Dans un troisième temps une scénographie sera créée pour mettre en scène ces “objets”, inspirés de l’univers définit par le conte dans lequel ils s’animent. Cette étape évoque la notion d’exposition que nous avons déjà explorée lors de notre dernier projet “Erreur de conception”. Nous interrogeons constamment la manière de mettre en scène un objet exposé, ici nous questionnons l’aspect impalpable de ce qui est montré et ce que cela implique dans une exposition. L’usage de l’interactivité ainsi que la substance immatérielle de l’objet exposé invoque un rapport à l’espace nettement différent : si faire participer le spectateur en lui laissant la liberté de faire apparaître ou non le projet est une plus-value, il s’agit aussi d’une restriction.

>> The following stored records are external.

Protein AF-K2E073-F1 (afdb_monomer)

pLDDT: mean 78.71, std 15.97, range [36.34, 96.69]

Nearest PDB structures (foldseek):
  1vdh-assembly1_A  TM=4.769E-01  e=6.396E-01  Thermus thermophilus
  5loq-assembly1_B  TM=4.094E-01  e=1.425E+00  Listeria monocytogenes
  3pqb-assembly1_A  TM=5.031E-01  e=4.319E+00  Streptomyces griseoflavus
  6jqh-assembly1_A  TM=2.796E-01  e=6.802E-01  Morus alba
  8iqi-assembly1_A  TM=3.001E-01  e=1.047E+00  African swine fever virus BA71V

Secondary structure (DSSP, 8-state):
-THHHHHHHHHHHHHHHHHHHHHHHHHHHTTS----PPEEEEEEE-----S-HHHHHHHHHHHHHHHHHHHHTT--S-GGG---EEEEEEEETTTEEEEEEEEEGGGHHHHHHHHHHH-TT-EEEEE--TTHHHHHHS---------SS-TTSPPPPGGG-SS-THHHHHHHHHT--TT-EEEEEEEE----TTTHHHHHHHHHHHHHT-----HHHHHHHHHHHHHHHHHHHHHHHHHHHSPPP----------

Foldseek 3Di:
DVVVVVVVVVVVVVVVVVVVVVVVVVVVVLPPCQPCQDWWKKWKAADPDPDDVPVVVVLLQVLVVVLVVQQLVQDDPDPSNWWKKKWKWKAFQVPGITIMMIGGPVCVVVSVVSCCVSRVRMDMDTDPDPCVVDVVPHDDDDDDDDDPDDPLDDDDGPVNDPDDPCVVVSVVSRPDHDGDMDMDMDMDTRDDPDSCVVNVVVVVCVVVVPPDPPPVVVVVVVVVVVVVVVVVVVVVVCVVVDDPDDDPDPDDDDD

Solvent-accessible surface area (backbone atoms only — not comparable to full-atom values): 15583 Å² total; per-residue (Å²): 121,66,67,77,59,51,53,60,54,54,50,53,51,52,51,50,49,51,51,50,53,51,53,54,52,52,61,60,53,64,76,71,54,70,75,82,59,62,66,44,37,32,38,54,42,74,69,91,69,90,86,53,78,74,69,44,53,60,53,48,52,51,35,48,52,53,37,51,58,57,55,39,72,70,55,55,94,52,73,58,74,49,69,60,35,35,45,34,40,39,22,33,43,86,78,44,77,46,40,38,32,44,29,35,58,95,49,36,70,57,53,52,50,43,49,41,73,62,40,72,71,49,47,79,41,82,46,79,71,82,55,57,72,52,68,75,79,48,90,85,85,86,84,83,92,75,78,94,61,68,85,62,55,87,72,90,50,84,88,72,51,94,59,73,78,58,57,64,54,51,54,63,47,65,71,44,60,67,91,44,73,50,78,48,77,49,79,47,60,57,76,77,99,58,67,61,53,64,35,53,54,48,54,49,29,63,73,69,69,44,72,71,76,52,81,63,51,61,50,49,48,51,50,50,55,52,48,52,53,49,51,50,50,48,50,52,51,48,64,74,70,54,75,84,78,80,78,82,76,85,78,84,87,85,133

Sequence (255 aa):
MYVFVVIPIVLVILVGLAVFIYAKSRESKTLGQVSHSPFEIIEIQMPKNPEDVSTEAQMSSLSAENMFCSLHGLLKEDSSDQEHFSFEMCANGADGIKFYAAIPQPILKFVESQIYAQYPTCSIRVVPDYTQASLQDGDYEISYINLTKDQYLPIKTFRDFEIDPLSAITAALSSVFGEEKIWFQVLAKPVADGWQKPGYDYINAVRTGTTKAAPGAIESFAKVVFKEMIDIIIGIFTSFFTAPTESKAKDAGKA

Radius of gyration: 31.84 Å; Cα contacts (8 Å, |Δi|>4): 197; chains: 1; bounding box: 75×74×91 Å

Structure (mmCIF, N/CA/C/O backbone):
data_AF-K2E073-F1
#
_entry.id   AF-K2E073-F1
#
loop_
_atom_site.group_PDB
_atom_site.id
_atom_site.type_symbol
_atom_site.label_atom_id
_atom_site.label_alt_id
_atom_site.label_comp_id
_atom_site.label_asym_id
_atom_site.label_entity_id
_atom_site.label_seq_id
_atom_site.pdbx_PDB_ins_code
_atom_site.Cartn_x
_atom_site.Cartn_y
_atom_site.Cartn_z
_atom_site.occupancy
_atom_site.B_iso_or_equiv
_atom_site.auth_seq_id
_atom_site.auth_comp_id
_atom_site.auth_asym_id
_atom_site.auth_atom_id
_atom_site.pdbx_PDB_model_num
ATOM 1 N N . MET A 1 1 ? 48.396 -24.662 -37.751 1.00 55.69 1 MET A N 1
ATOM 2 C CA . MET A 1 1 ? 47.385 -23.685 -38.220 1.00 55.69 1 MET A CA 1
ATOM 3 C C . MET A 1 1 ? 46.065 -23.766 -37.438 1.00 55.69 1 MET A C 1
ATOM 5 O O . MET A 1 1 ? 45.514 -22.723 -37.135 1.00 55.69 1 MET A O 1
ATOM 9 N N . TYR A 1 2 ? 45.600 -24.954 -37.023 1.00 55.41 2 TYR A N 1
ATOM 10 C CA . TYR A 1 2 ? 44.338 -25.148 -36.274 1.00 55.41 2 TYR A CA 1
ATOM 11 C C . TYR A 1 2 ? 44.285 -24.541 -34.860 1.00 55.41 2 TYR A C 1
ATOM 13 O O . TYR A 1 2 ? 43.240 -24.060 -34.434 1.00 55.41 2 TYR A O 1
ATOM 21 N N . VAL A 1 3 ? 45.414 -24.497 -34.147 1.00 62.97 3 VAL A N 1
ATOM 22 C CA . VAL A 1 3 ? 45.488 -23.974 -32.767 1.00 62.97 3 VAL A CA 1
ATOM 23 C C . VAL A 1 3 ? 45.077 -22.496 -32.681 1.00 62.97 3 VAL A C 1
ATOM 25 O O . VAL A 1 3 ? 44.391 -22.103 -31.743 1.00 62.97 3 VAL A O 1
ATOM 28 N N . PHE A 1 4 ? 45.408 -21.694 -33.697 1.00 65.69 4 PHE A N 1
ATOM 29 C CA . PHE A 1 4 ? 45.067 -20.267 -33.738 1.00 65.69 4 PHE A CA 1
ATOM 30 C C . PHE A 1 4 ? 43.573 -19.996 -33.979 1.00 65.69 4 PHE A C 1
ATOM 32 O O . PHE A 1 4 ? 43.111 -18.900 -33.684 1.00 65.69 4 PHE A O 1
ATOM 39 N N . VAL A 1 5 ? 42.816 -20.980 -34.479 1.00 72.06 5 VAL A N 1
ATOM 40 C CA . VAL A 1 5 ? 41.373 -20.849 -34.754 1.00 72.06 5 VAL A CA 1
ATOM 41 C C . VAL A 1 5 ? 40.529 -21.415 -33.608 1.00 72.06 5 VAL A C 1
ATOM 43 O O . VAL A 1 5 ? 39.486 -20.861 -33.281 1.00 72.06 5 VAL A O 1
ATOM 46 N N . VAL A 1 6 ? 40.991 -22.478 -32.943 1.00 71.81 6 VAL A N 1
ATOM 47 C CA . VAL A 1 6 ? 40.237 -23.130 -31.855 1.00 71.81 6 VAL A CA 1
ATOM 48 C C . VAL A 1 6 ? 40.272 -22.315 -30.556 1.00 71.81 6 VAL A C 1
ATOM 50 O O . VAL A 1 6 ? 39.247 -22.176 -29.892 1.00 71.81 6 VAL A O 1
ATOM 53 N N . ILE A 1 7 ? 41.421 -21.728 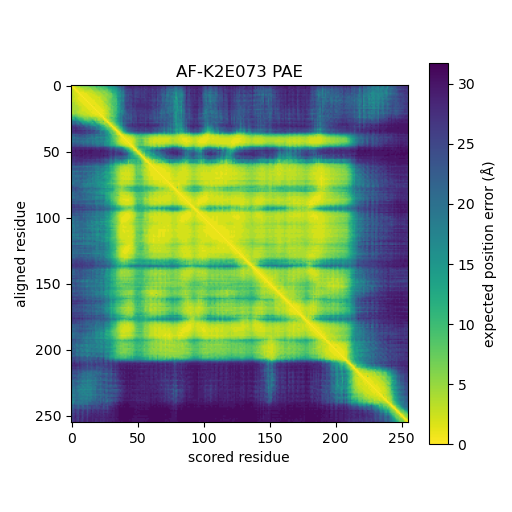-30.210 1.00 77.19 7 ILE A N 1
ATOM 54 C CA . ILE A 1 7 ? 41.586 -20.922 -28.987 1.00 77.19 7 ILE A CA 1
ATOM 55 C C . ILE A 1 7 ? 40.588 -19.749 -28.893 1.00 77.19 7 ILE A C 1
ATOM 57 O O . ILE A 1 7 ? 39.932 -19.639 -27.856 1.00 77.19 7 ILE A O 1
ATOM 61 N N . PRO A 1 8 ? 40.407 -18.890 -29.918 1.00 77.00 8 PRO A N 1
ATOM 62 C CA . PRO A 1 8 ? 39.480 -17.762 -29.811 1.00 77.00 8 PRO A CA 1
ATOM 63 C C . PRO A 1 8 ? 38.017 -18.202 -29.674 1.00 77.00 8 PRO A C 1
ATOM 65 O O . PRO A 1 8 ? 37.261 -17.562 -28.949 1.00 77.00 8 PRO A O 1
ATOM 68 N N . ILE A 1 9 ? 37.622 -19.319 -30.294 1.00 77.94 9 ILE A N 1
ATOM 69 C CA . ILE A 1 9 ? 36.252 -19.848 -30.197 1.00 77.94 9 ILE A CA 1
ATOM 70 C C . ILE A 1 9 ? 35.951 -20.312 -28.767 1.00 77.94 9 ILE A C 1
ATOM 72 O O . ILE A 1 9 ? 34.910 -19.968 -28.208 1.00 77.94 9 ILE A O 1
ATOM 76 N N . VAL A 1 10 ? 36.885 -21.032 -28.139 1.00 80.75 10 VAL A N 1
ATOM 77 C CA . VAL A 1 10 ? 36.751 -21.467 -26.738 1.00 80.75 10 VAL A CA 1
ATOM 78 C C . VAL A 1 10 ? 36.683 -20.264 -25.794 1.00 80.75 10 VAL A C 1
ATOM 80 O O . VAL A 1 10 ? 35.892 -20.261 -24.852 1.00 80.75 10 VAL A O 1
ATOM 83 N N . LEU A 1 11 ? 37.457 -19.213 -26.071 1.00 84.69 11 LEU A N 1
ATOM 84 C CA . LEU A 1 11 ? 37.481 -17.992 -25.264 1.00 84.69 11 LEU A CA 1
ATOM 85 C C . LEU A 1 11 ? 36.137 -17.245 -25.321 1.00 84.69 11 LEU A C 1
ATOM 87 O O . LEU A 1 11 ? 35.621 -16.840 -24.282 1.00 84.69 11 LEU A O 1
ATOM 91 N N . VAL A 1 12 ? 35.518 -17.142 -26.502 1.00 85.31 12 VAL A N 1
ATOM 92 C CA . VAL A 1 12 ? 34.181 -16.541 -26.666 1.00 85.31 12 VAL A CA 1
ATOM 93 C C . VAL A 1 12 ? 33.111 -17.336 -25.911 1.00 85.31 12 VAL A C 1
ATOM 95 O O . VAL A 1 12 ? 32.265 -16.741 -25.245 1.00 85.31 12 VAL A O 1
ATOM 98 N N . ILE A 1 13 ? 33.171 -18.672 -25.953 1.00 80.44 13 ILE A N 1
ATOM 99 C CA . ILE A 1 13 ? 32.229 -19.538 -25.227 1.00 80.44 13 ILE A CA 1
ATOM 100 C C . ILE A 1 13 ? 32.380 -19.365 -23.710 1.00 80.44 13 ILE A C 1
ATOM 102 O O . ILE A 1 13 ? 31.377 -19.224 -23.012 1.00 80.44 13 ILE A O 1
ATOM 106 N N . LEU A 1 14 ? 33.614 -19.324 -23.196 1.00 84.38 14 LEU A N 1
ATOM 107 C CA . LEU A 1 14 ? 33.877 -19.126 -21.766 1.00 84.38 14 LEU A CA 1
ATOM 108 C C . LEU A 1 14 ? 33.416 -17.749 -21.276 1.00 84.38 14 LEU A C 1
ATOM 110 O O . LEU A 1 14 ? 32.817 -17.655 -20.206 1.00 84.38 14 LEU A O 1
ATOM 114 N N . VAL A 1 15 ? 33.635 -16.695 -22.068 1.00 89.56 15 VAL A N 1
ATOM 115 C CA . VAL A 1 15 ? 33.142 -15.345 -21.755 1.00 89.56 15 VAL A CA 1
ATOM 116 C C . VAL A 1 15 ? 31.612 -15.312 -21.771 1.00 89.56 15 VAL A C 1
ATOM 118 O O . VAL A 1 15 ? 31.010 -14.777 -20.844 1.00 89.56 15 VAL A O 1
ATOM 121 N N . GLY A 1 16 ? 30.970 -15.940 -22.761 1.00 85.56 16 GLY A N 1
ATOM 122 C CA . GLY A 1 16 ? 29.511 -16.052 -22.823 1.00 85.56 16 GLY A CA 1
ATOM 123 C C . GLY A 1 16 ? 28.919 -16.783 -21.613 1.00 85.56 16 GLY A C 1
ATOM 124 O O . GLY A 1 16 ? 27.948 -16.312 -21.022 1.00 85.56 16 GLY A O 1
ATOM 125 N N . LEU A 1 17 ? 29.544 -17.886 -21.188 1.00 84.38 17 LEU A N 1
ATOM 126 C CA . LEU A 1 17 ? 29.163 -18.636 -19.985 1.00 84.38 17 LEU A CA 1
ATOM 127 C C . LEU A 1 17 ? 29.338 -17.811 -18.706 1.00 84.38 17 LEU A C 1
ATOM 129 O O . LEU A 1 17 ? 28.449 -17.808 -17.858 1.00 84.38 17 LEU A O 1
ATOM 133 N N . ALA A 1 18 ? 30.447 -17.079 -18.577 1.00 84.56 18 ALA A N 1
ATOM 134 C CA . ALA A 1 18 ? 30.690 -16.207 -17.432 1.00 84.56 18 ALA A CA 1
ATOM 135 C C . ALA A 1 18 ? 29.646 -15.081 -17.345 1.00 84.56 18 ALA A C 1
ATOM 137 O O . ALA A 1 18 ? 29.105 -14.831 -16.268 1.00 84.56 18 ALA A O 1
ATOM 138 N N . VAL A 1 19 ? 29.305 -14.453 -18.476 1.00 87.31 19 VAL A N 1
ATOM 139 C CA . VAL A 1 19 ? 28.256 -13.422 -18.554 1.00 87.31 19 VAL A CA 1
ATOM 140 C C . VAL A 1 19 ? 26.883 -14.007 -18.222 1.00 87.31 19 VAL A C 1
ATOM 142 O O . VAL A 1 19 ? 26.130 -13.392 -17.471 1.00 87.31 19 VAL A O 1
ATOM 145 N N . PHE A 1 20 ? 26.564 -15.208 -18.711 1.00 84.00 20 PHE A N 1
ATOM 146 C CA . PHE A 1 20 ? 25.298 -15.884 -18.420 1.00 84.00 20 PHE A CA 1
ATOM 147 C C . PHE A 1 20 ? 25.153 -16.237 -16.932 1.00 84.00 20 PHE A C 1
ATOM 149 O O . PHE A 1 20 ? 24.116 -15.968 -16.325 1.00 84.00 20 PHE A O 1
ATOM 156 N N . ILE A 1 21 ? 26.206 -16.788 -16.318 1.00 84.00 21 ILE A N 1
ATOM 157 C CA . ILE A 1 21 ? 26.231 -17.094 -14.880 1.00 84.00 21 ILE A CA 1
ATOM 158 C C . ILE A 1 21 ? 26.129 -15.803 -14.059 1.00 84.00 21 ILE A C 1
ATOM 160 O O . ILE A 1 21 ? 25.387 -15.760 -13.078 1.00 84.00 21 ILE A O 1
ATOM 164 N N . TYR A 1 22 ? 26.823 -14.738 -14.469 1.00 81.62 22 TYR A N 1
ATOM 165 C CA . TYR A 1 22 ? 26.749 -13.435 -13.811 1.00 81.62 22 TYR A CA 1
ATOM 166 C C . TYR A 1 22 ? 25.341 -12.823 -13.901 1.00 81.62 22 TYR A C 1
ATOM 168 O O . TYR A 1 22 ? 24.807 -12.366 -12.891 1.00 81.62 22 TYR A O 1
ATOM 176 N N . ALA A 1 23 ? 24.702 -12.881 -15.073 1.00 76.69 23 ALA A N 1
ATOM 177 C CA . ALA A 1 23 ? 23.339 -12.395 -15.281 1.00 76.69 23 ALA A CA 1
ATOM 178 C C . ALA A 1 23 ? 22.314 -13.165 -14.430 1.00 76.69 23 ALA A C 1
ATOM 180 O O . ALA A 1 23 ? 21.518 -12.547 -13.724 1.00 76.69 23 ALA A O 1
ATOM 181 N N . LYS A 1 24 ? 22.393 -14.503 -14.406 1.00 75.69 24 LYS A N 1
ATOM 182 C CA . LYS A 1 24 ? 21.511 -15.356 -13.590 1.00 75.69 24 LYS A CA 1
ATOM 183 C C . LYS A 1 24 ? 21.740 -15.177 -12.082 1.00 75.69 24 LYS A C 1
ATOM 185 O O . LYS A 1 24 ? 20.799 -15.213 -11.294 1.00 75.69 24 LYS A O 1
ATOM 190 N N . SER A 1 25 ? 22.989 -14.954 -11.667 1.00 65.19 25 SER A N 1
ATOM 191 C CA . SER A 1 25 ? 23.343 -14.668 -10.268 1.00 65.19 25 SER A CA 1
ATOM 192 C C . SER A 1 25 ? 22.812 -13.306 -9.807 1.00 65.19 25 SER A C 1
ATOM 194 O O . SER A 1 25 ? 22.386 -13.164 -8.661 1.00 65.19 25 SER A O 1
ATOM 196 N N . ARG A 1 26 ? 22.766 -12.313 -10.707 1.00 59.19 26 ARG A N 1
ATOM 197 C CA . ARG A 1 26 ? 22.174 -10.997 -10.431 1.00 59.19 26 ARG A CA 1
ATOM 198 C C . ARG A 1 26 ? 20.667 -11.094 -10.192 1.00 59.19 26 ARG A C 1
ATOM 200 O O . ARG A 1 26 ? 20.193 -10.506 -9.226 1.00 59.19 26 ARG A O 1
ATOM 207 N N . GLU A 1 27 ? 19.959 -11.873 -11.008 1.00 55.94 27 GLU A N 1
ATOM 208 C CA . GLU A 1 27 ? 18.509 -12.103 -10.898 1.00 55.94 27 GLU A CA 1
ATOM 209 C C . GLU A 1 27 ? 18.135 -12.843 -9.599 1.00 55.94 27 GLU A C 1
ATOM 211 O O . GLU A 1 27 ? 17.194 -12.467 -8.905 1.00 55.94 27 GLU A O 1
ATOM 216 N N . SER A 1 28 ? 18.935 -13.834 -9.185 1.00 46.44 28 SER A N 1
ATOM 217 C CA . SER A 1 28 ? 18.693 -14.566 -7.931 1.00 46.44 28 SER A CA 1
ATOM 218 C C . SER A 1 28 ? 18.982 -13.743 -6.670 1.00 46.44 28 SER A C 1
ATOM 220 O O . SER A 1 28 ? 18.370 -14.000 -5.635 1.00 46.44 28 SER A O 1
ATOM 222 N N . LYS A 1 29 ? 19.904 -12.772 -6.720 1.00 47.53 29 LYS A N 1
ATOM 223 C CA . LYS A 1 29 ? 20.197 -11.893 -5.574 1.00 47.53 29 LYS A CA 1
ATOM 224 C C . LYS A 1 29 ? 19.159 -10.787 -5.388 1.00 47.53 29 LYS A C 1
ATOM 226 O O . LYS A 1 29 ? 19.012 -10.299 -4.274 1.00 47.53 29 LYS A O 1
ATOM 231 N N . THR A 1 30 ? 18.408 -10.429 -6.434 1.00 48.22 30 THR A N 1
ATOM 232 C CA . THR A 1 30 ? 17.380 -9.372 -6.361 1.00 48.22 30 THR A CA 1
ATOM 233 C C . THR A 1 30 ? 16.161 -9.779 -5.522 1.00 48.22 30 THR A C 1
ATOM 235 O O . THR A 1 30 ? 15.419 -8.916 -5.071 1.00 48.22 30 THR A O 1
ATOM 238 N N . LEU A 1 31 ? 15.966 -11.079 -5.273 1.00 46.91 31 LEU A N 1
ATOM 239 C CA . LEU A 1 31 ? 14.884 -11.620 -4.438 1.00 46.91 31 LEU A CA 1
ATOM 240 C C . LEU A 1 31 ? 15.252 -11.766 -2.949 1.00 46.91 31 LEU A C 1
ATOM 242 O O . LEU A 1 31 ? 14.367 -11.987 -2.131 1.00 46.91 31 LEU A O 1
ATOM 246 N N . GLY A 1 32 ? 16.539 -11.688 -2.589 1.00 40.47 32 GLY A N 1
ATOM 247 C CA . GLY A 1 32 ? 17.031 -12.179 -1.293 1.00 40.47 32 GLY A CA 1
ATOM 248 C C . GLY A 1 32 ? 17.459 -11.124 -0.274 1.00 40.47 32 GLY A C 1
ATOM 249 O O . GLY A 1 32 ? 17.938 -11.499 0.791 1.00 40.47 32 GLY A O 1
ATOM 250 N N . GLN A 1 33 ? 17.357 -9.830 -0.582 1.00 41.59 33 GLN A N 1
ATOM 251 C CA . GLN A 1 33 ? 17.920 -8.792 0.284 1.00 41.59 33 GLN A CA 1
ATOM 252 C C . GLN A 1 33 ? 17.048 -7.534 0.324 1.00 41.59 33 GLN A C 1
ATOM 254 O O . GLN A 1 33 ? 17.534 -6.425 0.143 1.00 41.59 33 GLN A O 1
ATOM 259 N N . VAL A 1 34 ? 15.749 -7.701 0.587 1.00 52.72 34 VAL A N 1
ATOM 260 C CA . VAL A 1 34 ? 14.958 -6.586 1.121 1.00 52.72 34 VAL A CA 1
ATOM 261 C C . VAL A 1 34 ? 15.513 -6.328 2.517 1.00 52.72 34 VAL A C 1
ATOM 263 O O . VAL A 1 34 ? 15.373 -7.164 3.408 1.00 52.72 34 VAL A O 1
ATOM 266 N N . SER A 1 35 ? 16.235 -5.222 2.683 1.00 48.84 35 SER A N 1
ATOM 267 C CA . SER A 1 35 ? 16.748 -4.785 3.977 1.00 48.84 35 SER A CA 1
ATOM 268 C C . SER A 1 35 ? 15.564 -4.685 4.940 1.00 48.84 35 SER A C 1
ATOM 270 O O . SER A 1 35 ? 14.723 -3.797 4.795 1.00 48.84 35 SER A O 1
ATOM 272 N N . HIS A 1 36 ? 15.444 -5.638 5.871 1.00 53.00 36 HIS A N 1
ATOM 273 C CA . HIS A 1 36 ? 14.389 -5.663 6.883 1.00 53.00 36 HIS A CA 1
ATOM 274 C C . HIS A 1 36 ? 14.633 -4.526 7.880 1.00 53.00 36 HIS A C 1
ATOM 276 O O . HIS A 1 36 ? 15.085 -4.738 9.004 1.00 53.00 36 HIS A O 1
ATOM 282 N N . SER A 1 37 ? 14.370 -3.294 7.450 1.00 65.25 37 SER A N 1
ATOM 283 C CA . SER A 1 37 ? 14.166 -2.198 8.382 1.00 65.25 37 SER A CA 1
ATOM 284 C C . SER A 1 37 ? 12.975 -2.573 9.263 1.00 65.25 37 SER A C 1
ATOM 286 O O . SER A 1 37 ? 11.977 -3.068 8.731 1.00 65.25 37 SER A O 1
ATOM 288 N N . PRO A 1 38 ? 13.062 -2.385 10.589 1.00 84.00 38 PRO A N 1
ATOM 289 C CA . PRO A 1 38 ? 11.929 -2.643 11.460 1.00 84.00 38 PRO A CA 1
ATOM 290 C C . PRO A 1 38 ? 10.731 -1.814 10.989 1.00 84.00 38 PRO A C 1
ATOM 292 O O . PRO A 1 38 ? 10.862 -0.622 10.682 1.00 84.00 38 PRO A O 1
ATOM 295 N N . PHE A 1 39 ? 9.586 -2.479 10.881 1.00 89.50 39 PHE A N 1
ATOM 296 C CA . PHE A 1 39 ? 8.316 -1.844 10.569 1.00 89.50 39 PHE A CA 1
ATOM 297 C C . PHE A 1 39 ? 7.684 -1.331 11.856 1.00 89.50 39 PHE A C 1
ATOM 299 O O . PHE A 1 39 ? 7.731 -2.002 12.885 1.00 89.50 39 PHE A O 1
ATOM 306 N N . GLU A 1 40 ? 7.069 -0.160 11.770 1.00 94.31 40 GLU A N 1
ATOM 307 C CA . GLU A 1 40 ? 6.140 0.337 12.775 1.00 94.31 40 GLU A CA 1
ATOM 308 C C . GLU A 1 40 ? 4.722 0.205 12.253 1.00 94.31 40 GLU A C 1
ATOM 310 O O . GLU A 1 40 ? 4.450 0.474 11.077 1.00 94.31 40 GLU A O 1
ATOM 315 N N . ILE A 1 41 ? 3.823 -0.198 13.146 1.00 96.06 41 ILE A N 1
ATOM 316 C CA . ILE A 1 41 ? 2.400 -0.276 12.851 1.00 96.06 41 ILE A CA 1
ATOM 317 C C . ILE A 1 41 ? 1.739 0.989 13.375 1.00 96.06 41 ILE A C 1
ATOM 319 O O . ILE A 1 41 ? 1.783 1.287 14.570 1.00 96.06 41 ILE A O 1
ATOM 323 N N . ILE A 1 42 ? 1.100 1.725 12.473 1.00 96.56 42 ILE A N 1
ATOM 324 C CA . ILE A 1 42 ? 0.270 2.869 12.834 1.00 96.56 42 ILE A CA 1
ATOM 325 C C . ILE A 1 42 ? -1.204 2.515 12.670 1.00 96.56 42 ILE A C 1
ATOM 327 O O . ILE A 1 42 ? -1.615 1.997 11.637 1.00 96.56 42 ILE A O 1
ATOM 331 N N . GLU A 1 43 ? -2.007 2.794 13.692 1.00 96.19 43 GLU A N 1
ATOM 332 C CA . GLU A 1 43 ? -3.466 2.776 13.618 1.00 96.19 43 GLU A CA 1
ATOM 333 C C . GLU A 1 43 ? -3.949 4.140 13.122 1.00 96.19 43 GLU A C 1
ATOM 335 O O . GLU A 1 43 ? -3.575 5.176 13.683 1.00 96.19 43 GLU A O 1
ATOM 340 N N . ILE A 1 44 ? -4.790 4.139 12.087 1.00 94.69 44 ILE A N 1
ATOM 341 C CA . ILE A 1 44 ? -5.343 5.349 11.476 1.00 94.69 44 ILE A CA 1
ATOM 342 C C . ILE A 1 44 ? -6.840 5.396 11.773 1.00 94.69 44 ILE A C 1
ATOM 344 O O . ILE A 1 44 ? -7.598 4.508 11.384 1.00 94.69 44 ILE A O 1
ATOM 348 N N . GLN A 1 45 ? -7.285 6.451 12.451 1.00 91.25 45 GLN A N 1
ATOM 349 C CA . GLN A 1 45 ? -8.692 6.663 12.775 1.00 91.25 45 GLN A CA 1
ATOM 350 C C . GLN A 1 45 ? -9.205 7.949 12.140 1.00 91.25 45 GLN A C 1
ATOM 352 O O . GLN A 1 45 ? -8.641 9.025 12.338 1.00 91.25 45 GLN A O 1
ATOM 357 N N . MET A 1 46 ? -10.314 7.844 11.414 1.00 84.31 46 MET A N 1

De fait, celui-ci ne pourra apercevoir qu’un fragment de l’espace virtuel qui se calque sur la scénographie physique que nous aurons produite. Ce projet est une expérimentation de ce principe interactif qui divise notre expérience de l’espace : nos déplacements dans une zone donnée et notre expérience visuelle à travers la fenêtre de l’écran. La restitution du projet se fera lors d’une exposition de cette installation multi-medium que nous souhaitons monter dans plusieurs endroits de la ville où se situe l’école, sous forme d’une scénographie nomade qui s’expose à tous. Ce dernier aspect nous permettra d’imaginer des systèmes d’expositions modulables accessibles au public. Enfin, ce projet constitue une sorte de clé de voûte de nos pratiques respectives en tant que designers. Il s’agit d’une évolution dans notre réflexion, un catalyseur qui nous permet de combiner au mieux nos compétences individuelles au sein d’un projet collectif et participatif, qui nous définit d’autant mieux en tant que designers d’espaces numériques et interactifs.
“De fait, les objets présents dans l’habitat humain ne se sont jamais affranchis de cette condition opaque, de cette imprécision intrinsèque qui les rend à la fois indispensables et superflus, fonctionnels mais fondamentalement mystérieux.”Andrea Branzi, Qu’est-ce que le design, Gründ, Paris 2009.